| Your task |
Somewhere below is a line with "ATOM 15 N N" and, later, a line with "ATOM 39 C C"; repeat those two lines and all the lines between them, exactly as they are.

| Data provided |
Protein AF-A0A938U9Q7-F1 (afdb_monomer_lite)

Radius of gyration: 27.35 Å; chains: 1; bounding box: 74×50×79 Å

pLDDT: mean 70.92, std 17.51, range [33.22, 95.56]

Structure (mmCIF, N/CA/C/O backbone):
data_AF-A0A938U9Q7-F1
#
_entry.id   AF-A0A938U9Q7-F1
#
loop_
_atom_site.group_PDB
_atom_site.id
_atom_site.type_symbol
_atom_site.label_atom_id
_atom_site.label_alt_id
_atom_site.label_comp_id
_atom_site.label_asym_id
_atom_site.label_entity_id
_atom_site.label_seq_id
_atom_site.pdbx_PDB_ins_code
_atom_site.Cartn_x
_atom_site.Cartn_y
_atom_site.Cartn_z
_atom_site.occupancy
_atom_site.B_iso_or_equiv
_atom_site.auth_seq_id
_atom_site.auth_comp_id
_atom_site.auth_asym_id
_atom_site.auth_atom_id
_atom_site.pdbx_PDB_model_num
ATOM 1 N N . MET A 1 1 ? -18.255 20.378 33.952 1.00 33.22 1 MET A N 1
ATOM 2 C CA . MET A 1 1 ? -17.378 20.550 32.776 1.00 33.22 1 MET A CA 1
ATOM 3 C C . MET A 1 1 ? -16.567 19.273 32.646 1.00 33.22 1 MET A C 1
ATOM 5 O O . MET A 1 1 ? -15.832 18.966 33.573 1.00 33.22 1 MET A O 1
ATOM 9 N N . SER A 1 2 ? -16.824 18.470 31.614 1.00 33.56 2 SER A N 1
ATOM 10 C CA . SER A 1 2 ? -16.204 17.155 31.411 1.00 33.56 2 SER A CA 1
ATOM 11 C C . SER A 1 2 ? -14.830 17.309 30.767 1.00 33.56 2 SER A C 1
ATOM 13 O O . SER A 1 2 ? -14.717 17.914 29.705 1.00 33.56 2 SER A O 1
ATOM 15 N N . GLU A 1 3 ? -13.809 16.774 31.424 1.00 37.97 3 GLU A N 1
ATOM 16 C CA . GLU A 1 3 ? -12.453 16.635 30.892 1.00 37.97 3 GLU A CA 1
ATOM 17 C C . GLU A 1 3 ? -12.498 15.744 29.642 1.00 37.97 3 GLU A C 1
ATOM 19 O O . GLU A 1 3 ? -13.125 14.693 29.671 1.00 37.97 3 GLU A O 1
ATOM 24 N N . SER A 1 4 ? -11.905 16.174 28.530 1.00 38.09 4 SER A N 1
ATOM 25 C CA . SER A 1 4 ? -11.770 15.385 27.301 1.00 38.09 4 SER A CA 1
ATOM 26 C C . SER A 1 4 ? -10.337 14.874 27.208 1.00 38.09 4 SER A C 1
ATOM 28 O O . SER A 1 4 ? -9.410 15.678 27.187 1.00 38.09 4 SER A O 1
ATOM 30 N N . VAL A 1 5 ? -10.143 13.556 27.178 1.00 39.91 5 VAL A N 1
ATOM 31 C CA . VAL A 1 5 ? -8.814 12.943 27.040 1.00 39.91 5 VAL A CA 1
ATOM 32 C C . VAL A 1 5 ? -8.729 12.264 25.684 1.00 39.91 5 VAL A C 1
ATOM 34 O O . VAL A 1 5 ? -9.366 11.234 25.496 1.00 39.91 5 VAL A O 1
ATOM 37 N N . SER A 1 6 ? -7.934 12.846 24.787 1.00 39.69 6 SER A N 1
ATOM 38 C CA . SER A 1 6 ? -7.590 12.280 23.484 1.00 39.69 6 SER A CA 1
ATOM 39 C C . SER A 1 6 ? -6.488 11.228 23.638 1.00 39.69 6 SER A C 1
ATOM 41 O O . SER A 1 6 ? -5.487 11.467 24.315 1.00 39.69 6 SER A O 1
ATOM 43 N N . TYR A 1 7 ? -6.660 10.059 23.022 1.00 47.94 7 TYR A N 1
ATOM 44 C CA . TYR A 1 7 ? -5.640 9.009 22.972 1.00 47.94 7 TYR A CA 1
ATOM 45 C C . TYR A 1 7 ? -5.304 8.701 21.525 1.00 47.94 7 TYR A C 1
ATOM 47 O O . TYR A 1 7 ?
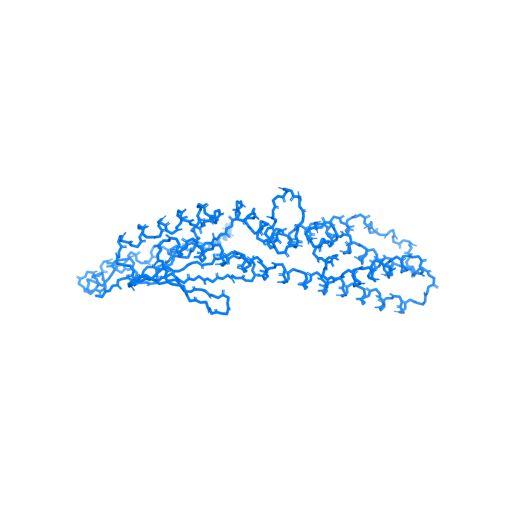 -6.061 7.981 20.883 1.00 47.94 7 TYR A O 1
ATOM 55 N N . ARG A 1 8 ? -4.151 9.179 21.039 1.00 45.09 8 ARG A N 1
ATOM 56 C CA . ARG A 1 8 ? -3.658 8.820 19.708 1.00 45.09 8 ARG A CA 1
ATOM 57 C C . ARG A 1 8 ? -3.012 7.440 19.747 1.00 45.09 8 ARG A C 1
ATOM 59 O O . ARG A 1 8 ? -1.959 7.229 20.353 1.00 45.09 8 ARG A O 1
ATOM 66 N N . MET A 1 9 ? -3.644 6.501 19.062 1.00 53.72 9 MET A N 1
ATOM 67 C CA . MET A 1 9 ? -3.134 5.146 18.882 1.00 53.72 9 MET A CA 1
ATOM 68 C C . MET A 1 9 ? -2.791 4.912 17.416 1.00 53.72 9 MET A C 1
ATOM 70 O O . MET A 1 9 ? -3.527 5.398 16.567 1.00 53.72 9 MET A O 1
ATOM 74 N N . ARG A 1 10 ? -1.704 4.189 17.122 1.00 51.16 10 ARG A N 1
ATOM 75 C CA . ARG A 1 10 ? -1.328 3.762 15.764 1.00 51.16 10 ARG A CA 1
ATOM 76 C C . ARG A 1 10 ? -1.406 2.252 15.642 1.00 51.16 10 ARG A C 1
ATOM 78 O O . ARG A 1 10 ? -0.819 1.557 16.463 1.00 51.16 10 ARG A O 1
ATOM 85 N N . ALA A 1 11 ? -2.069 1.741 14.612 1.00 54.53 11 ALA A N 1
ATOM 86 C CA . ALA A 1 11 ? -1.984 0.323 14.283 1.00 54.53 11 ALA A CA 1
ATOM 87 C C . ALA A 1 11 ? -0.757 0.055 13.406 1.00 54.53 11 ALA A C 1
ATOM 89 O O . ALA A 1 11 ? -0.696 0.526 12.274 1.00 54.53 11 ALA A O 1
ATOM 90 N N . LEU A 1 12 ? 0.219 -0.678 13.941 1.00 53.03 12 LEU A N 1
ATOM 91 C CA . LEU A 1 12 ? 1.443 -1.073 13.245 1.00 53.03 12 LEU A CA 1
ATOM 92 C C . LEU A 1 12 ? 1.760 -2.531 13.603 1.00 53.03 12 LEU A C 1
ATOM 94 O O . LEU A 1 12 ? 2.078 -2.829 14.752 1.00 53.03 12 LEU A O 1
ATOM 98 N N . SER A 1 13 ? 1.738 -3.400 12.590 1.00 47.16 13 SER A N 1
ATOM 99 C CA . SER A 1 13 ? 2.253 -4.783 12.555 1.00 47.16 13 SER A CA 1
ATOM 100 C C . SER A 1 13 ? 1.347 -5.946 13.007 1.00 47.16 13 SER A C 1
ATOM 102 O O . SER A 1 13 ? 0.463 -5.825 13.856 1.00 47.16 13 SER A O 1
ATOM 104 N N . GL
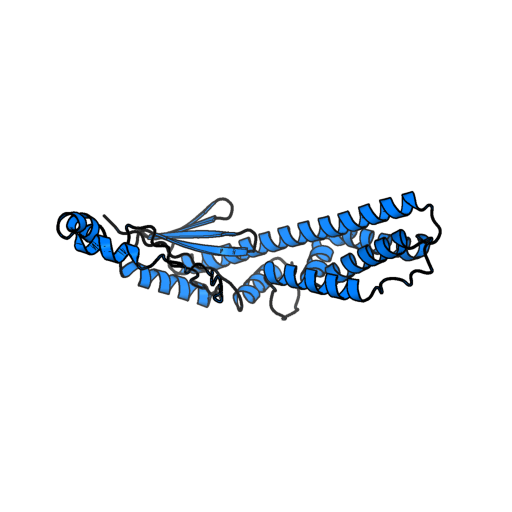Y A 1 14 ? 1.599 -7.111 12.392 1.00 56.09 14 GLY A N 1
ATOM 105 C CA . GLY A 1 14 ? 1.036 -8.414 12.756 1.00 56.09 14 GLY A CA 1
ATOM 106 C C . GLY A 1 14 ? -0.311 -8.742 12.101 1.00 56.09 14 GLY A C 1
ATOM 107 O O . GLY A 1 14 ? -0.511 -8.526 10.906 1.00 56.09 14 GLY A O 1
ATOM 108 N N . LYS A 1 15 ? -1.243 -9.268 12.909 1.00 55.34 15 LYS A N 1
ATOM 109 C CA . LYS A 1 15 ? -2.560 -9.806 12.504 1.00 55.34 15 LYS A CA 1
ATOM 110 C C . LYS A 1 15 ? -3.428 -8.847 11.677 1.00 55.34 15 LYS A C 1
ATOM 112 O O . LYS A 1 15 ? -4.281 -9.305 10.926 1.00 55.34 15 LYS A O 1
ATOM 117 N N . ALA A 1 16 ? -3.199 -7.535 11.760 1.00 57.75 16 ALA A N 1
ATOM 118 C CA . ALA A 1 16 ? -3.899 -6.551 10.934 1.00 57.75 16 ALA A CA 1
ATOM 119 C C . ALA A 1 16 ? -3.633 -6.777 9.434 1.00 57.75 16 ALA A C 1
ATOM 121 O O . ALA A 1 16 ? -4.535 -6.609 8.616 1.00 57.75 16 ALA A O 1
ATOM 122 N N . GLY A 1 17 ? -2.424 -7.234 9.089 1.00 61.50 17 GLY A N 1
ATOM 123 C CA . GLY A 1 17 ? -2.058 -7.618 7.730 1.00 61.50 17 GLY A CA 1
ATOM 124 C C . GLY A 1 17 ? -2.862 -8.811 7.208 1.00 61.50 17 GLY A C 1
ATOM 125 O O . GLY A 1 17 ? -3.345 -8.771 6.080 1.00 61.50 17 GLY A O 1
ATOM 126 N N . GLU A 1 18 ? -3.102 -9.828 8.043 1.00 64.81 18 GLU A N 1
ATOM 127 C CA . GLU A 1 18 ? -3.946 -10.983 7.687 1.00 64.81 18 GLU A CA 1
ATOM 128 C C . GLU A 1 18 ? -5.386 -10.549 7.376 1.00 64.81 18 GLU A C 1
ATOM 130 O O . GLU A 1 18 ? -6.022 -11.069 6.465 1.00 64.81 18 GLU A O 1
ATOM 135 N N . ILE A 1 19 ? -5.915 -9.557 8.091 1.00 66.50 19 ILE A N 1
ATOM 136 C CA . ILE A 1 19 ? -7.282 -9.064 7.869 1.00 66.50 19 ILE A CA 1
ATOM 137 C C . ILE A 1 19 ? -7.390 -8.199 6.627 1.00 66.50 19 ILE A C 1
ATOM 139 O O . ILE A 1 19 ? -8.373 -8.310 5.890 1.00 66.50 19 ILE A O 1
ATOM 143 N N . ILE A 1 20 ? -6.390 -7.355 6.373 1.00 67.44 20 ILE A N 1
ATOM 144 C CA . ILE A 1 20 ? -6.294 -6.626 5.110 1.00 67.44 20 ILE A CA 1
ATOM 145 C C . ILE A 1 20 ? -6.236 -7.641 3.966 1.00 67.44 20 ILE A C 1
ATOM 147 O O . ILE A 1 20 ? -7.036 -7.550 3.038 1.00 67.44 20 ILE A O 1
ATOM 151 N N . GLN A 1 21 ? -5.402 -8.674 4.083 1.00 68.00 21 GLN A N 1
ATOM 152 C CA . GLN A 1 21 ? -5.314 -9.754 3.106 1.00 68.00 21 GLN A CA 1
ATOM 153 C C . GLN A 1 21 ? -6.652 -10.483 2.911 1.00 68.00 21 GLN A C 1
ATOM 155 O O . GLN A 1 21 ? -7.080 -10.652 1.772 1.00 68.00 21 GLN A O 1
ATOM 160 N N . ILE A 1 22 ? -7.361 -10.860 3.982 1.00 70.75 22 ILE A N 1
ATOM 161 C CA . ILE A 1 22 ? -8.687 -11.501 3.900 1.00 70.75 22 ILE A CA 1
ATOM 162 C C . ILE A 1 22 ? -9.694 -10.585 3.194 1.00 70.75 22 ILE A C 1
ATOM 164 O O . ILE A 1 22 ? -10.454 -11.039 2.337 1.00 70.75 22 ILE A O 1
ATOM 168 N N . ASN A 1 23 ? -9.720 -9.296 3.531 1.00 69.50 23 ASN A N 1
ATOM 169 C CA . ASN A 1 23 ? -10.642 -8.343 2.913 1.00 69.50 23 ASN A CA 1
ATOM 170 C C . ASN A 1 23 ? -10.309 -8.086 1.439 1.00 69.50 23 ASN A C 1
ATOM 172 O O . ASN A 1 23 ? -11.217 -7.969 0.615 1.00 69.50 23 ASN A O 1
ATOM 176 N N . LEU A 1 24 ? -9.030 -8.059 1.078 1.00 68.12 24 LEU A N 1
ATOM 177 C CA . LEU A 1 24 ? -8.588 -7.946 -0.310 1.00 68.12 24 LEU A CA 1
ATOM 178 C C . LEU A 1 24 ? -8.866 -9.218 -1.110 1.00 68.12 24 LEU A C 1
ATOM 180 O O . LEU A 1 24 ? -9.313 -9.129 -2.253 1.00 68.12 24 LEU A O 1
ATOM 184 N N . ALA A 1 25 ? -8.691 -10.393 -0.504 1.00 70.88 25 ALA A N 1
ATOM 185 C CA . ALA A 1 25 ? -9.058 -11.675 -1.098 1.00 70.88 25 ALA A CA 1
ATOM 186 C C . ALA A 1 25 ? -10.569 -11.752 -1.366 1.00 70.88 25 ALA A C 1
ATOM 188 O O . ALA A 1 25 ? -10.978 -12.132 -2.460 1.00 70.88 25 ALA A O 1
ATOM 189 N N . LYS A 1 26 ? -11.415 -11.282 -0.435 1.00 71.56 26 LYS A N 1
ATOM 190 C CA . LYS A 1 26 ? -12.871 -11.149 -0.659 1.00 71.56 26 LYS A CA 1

| Written solution |
ATOM 15 N N . GLU A 1 3 ? -13.809 16.774 31.424 1.00 37.97 3 GLU A N 1
ATOM 16 C CA . GLU A 1 3 ? -12.453 16.635 30.892 1.00 37.97 3 GLU A CA 1
ATOM 17 C C . GLU A 1 3 ? -12.498 15.744 29.642 1.00 37.97 3 GLU A C 1
ATOM 19 O O . GLU A 1 3 ? -13.125 14.693 29.671 1.00 37.97 3 GLU A O 1
ATOM 24 N N . SER A 1 4 ? -11.905 16.174 28.530 1.00 38.09 4 SER A N 1
ATOM 25 C CA . SER A 1 4 ? -11.770 15.385 27.301 1.00 38.09 4 SER A CA 1
ATOM 26 C C . SER A 1 4 ? -10.337 14.874 27.208 1.00 38.09 4 SER A C 1
ATOM 28 O O . SER A 1 4 ? -9.410 15.678 27.187 1.00 38.09 4 SER A O 1
ATOM 30 N N . VAL A 1 5 ? -10.143 13.556 27.178 1.00 39.91 5 VAL A N 1
ATOM 31 C CA . VAL A 1 5 ? -8.814 12.943 27.040 1.00 39.91 5 VAL A CA 1
ATOM 32 C C . VAL A 1 5 ? -8.729 12.264 25.684 1.00 39.91 5 VAL A C 1
ATOM 34 O O . VAL A 1 5 ? -9.366 11.234 25.496 1.00 39.91 5 VAL A O 1
ATOM 37 N N . SER A 1 6 ? -7.934 12.846 24.787 1.00 39.69 6 SER A N 1
ATOM 38 C CA . SER A 1 6 ? -7.590 12.280 23.484 1.00 39.69 6 SER A CA 1
ATOM 39 C C . SER A 1 6 ? -6.488 11.228 23.638 1.00 39.69 6 SER A C 1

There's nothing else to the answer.